[Extracted records]
—————

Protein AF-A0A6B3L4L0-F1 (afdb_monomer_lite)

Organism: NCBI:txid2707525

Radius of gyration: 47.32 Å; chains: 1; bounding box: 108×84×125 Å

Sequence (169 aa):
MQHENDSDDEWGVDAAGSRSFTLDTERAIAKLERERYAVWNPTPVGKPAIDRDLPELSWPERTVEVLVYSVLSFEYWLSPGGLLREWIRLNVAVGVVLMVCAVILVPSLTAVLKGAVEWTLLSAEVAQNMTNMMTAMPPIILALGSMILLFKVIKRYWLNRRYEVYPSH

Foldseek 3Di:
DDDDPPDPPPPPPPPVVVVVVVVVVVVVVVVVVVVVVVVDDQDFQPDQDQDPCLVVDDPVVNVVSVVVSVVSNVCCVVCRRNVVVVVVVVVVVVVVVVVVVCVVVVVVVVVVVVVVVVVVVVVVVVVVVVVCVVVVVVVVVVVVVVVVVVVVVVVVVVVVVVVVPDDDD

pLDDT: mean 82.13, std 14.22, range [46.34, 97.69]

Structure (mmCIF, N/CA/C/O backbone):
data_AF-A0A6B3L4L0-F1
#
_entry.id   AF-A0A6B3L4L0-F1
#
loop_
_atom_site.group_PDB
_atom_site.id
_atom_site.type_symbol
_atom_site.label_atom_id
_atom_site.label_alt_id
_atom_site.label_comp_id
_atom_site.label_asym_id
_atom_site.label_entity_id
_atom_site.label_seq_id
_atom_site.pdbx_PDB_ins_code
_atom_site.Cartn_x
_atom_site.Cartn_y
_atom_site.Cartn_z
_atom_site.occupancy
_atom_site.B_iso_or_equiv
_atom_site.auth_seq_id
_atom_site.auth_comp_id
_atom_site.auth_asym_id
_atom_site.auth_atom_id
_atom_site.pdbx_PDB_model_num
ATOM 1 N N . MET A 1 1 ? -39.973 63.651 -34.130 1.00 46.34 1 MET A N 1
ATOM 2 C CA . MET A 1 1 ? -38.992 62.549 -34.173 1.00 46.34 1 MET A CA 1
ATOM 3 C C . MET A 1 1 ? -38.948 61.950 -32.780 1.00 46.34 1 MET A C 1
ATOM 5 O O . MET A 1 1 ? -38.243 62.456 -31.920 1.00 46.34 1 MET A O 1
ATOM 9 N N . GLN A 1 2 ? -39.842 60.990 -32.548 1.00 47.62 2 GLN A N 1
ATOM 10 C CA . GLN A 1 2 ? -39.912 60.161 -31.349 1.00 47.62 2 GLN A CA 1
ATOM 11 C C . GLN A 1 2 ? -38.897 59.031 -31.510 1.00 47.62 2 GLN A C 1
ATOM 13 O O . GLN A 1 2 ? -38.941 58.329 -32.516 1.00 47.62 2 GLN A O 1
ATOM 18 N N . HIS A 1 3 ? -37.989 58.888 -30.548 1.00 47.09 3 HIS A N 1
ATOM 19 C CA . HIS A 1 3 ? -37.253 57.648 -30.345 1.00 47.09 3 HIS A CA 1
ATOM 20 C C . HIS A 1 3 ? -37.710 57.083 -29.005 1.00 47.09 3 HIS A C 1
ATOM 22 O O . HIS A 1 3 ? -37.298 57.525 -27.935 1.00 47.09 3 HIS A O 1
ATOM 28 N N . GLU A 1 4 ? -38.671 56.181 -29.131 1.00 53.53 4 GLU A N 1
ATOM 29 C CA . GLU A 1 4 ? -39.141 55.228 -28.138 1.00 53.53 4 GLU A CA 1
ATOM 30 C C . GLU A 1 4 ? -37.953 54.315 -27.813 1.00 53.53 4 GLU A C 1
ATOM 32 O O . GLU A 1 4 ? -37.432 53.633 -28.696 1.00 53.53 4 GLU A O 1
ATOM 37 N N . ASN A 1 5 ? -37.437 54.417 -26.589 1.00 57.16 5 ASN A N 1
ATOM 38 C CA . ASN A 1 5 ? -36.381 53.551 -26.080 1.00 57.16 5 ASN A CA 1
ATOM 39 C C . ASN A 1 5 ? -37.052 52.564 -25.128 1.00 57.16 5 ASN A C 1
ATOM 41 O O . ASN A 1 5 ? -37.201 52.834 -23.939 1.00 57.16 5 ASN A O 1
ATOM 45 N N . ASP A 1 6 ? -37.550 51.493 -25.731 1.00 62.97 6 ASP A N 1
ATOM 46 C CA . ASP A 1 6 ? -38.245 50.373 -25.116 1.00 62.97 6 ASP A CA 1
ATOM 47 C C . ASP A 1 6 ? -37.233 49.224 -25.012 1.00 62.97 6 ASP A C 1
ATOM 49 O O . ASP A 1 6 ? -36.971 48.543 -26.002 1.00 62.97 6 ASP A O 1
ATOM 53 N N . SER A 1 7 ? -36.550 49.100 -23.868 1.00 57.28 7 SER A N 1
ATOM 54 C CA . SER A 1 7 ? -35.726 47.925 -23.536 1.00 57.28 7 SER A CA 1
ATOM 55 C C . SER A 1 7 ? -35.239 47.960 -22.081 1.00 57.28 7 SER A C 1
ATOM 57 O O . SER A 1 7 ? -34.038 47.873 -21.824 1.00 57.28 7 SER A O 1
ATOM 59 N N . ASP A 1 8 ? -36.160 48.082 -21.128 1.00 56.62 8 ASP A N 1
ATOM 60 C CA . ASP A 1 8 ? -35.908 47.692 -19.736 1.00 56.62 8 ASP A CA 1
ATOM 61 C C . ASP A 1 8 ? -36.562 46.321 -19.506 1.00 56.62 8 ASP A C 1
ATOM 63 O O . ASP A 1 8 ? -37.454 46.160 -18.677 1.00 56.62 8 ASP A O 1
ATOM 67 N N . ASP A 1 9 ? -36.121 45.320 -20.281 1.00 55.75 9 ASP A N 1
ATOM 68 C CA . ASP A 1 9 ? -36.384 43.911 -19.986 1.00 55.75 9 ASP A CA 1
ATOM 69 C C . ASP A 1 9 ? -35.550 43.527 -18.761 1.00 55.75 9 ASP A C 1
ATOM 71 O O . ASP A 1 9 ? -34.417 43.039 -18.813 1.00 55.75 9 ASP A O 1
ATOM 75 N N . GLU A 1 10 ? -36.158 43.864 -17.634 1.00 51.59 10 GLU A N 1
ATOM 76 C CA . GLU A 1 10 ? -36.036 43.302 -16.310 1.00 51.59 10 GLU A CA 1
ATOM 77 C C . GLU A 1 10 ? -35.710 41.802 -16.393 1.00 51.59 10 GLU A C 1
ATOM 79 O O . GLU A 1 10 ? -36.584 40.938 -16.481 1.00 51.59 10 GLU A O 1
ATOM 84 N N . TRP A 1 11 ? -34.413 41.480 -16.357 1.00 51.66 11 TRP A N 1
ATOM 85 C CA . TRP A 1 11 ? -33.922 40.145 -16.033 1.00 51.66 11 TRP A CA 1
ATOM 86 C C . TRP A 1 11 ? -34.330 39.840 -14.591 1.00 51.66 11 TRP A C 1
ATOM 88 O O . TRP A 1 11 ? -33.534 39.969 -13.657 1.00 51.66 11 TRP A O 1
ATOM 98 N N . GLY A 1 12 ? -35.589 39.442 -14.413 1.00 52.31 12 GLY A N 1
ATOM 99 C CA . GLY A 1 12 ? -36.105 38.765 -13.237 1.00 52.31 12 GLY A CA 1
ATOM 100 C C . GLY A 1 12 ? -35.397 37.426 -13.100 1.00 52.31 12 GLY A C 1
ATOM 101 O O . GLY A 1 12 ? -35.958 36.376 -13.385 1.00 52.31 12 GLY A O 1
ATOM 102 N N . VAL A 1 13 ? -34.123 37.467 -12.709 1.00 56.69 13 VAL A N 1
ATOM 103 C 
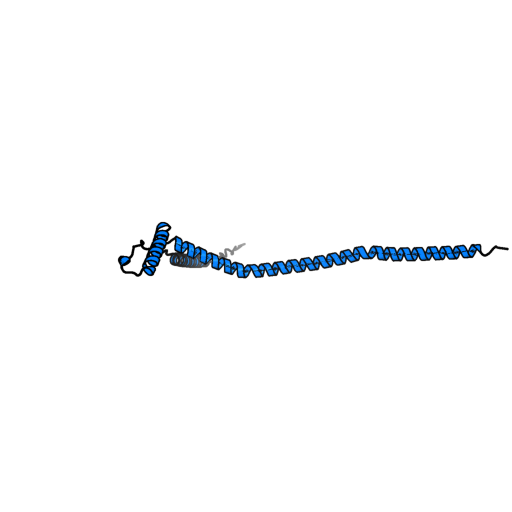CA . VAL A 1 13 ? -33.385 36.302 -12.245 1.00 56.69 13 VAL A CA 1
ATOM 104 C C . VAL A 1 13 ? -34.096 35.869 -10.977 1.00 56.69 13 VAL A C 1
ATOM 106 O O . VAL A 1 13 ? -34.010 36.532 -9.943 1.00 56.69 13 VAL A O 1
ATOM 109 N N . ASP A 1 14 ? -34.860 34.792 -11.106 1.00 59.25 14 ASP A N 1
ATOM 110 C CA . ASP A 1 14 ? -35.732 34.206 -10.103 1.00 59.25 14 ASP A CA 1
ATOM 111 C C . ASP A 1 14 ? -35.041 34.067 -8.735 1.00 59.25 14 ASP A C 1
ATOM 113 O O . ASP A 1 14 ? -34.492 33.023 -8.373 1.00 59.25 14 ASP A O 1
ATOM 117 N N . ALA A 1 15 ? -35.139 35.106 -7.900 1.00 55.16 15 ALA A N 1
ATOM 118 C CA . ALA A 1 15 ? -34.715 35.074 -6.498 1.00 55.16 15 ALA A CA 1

—————

[Assignment]
Nothing but the lines from the one containing "ATOM 77 C C" through the end of the listing should be written out, each exactly, and pictures must be left out.

[Answer to the exercise]
ATOM 77 C C . GLU A 1 10 ? -35.710 41.802 -16.393 1.00 51.59 10 GLU A C 1
ATOM 79 O O . GLU A 1 10 ? -36.584 40.938 -16.481 1.00 51.59 10 GLU A O 1
ATOM 84 N N . TRP A 1 11 ? -34.413 41.480 -16.357 1.00 51.66 11 TRP A N 1
ATOM 85 C CA . TRP A 1 11 ? -33.922 40.145 -16.033 1.00 51.66 11 TRP A CA 1
ATOM 86 C C . TRP A 1 11 ? -34.330 39.840 -14.591 1.00 51.66 11 TRP A C 1
ATOM 88 O O . TRP A 1 11 ? -33.534 39.969 -13.657 1.00 51.66 11 TRP A O 1
ATOM 98 N N . GLY A 1 12 ? -35.589 39.442 -14.413 1.00 52.31 12 GLY A N 1
ATOM 99 C CA . GLY A 1 12 ? -36.105 38.765 -13.237 1.00 52.31 12 GLY A CA 1
ATOM 100 C C . GLY A 1 12 ? -35.397 37.426 -13.100 1.00 52.31 12 GLY A C 1
ATOM 101 O O . GLY A 1 12 ? -35.958 36.376 -13.385 1.00 52.31 12 GLY A O 1
ATOM 102 N N . VAL A 1 13 ? -34.123 37.467 -12.709 1.00 56.69 13 VAL A N 1
ATOM 103 C 
CA . VAL A 1 13 ? -33.385 36.302 -12.245 1.00 56.69 13 VAL A CA 1
ATOM 104 C C . VAL A 1 13 ? -34.096 35.869 -10.977 1.00 56.69 13 VAL A C 1
ATOM 106 O O . VAL A 1 13 ? -34.010 36.532 -9.943 1.00 56.69 13 VAL A O 1
ATOM 109 N N . ASP A 1 14 ? -34.860 34.792 -11.106 1.00 59.25 14 ASP A N 1
ATOM 110 C CA . ASP A 1 14 ? -35.732 34.206 -10.103 1.00 59.25 14 ASP A CA 1
ATOM 111 C C . ASP A 1 14 ? -35.041 34.067 -8.735 1.00 59.25 14 ASP A C 1
ATOM 113 O O . ASP A 1 14 ? -34.492 33.023 -8.373 1.00 59.25 14 ASP A O 1
ATOM 117 N N . ALA A 1 15 ? -35.139 35.106 -7.900 1.00 55.16 15 ALA A N 1
ATOM 118 C CA . ALA A 1 15 ? -34.715 35.074 -6.498 1.00 55.16 15 ALA A CA 1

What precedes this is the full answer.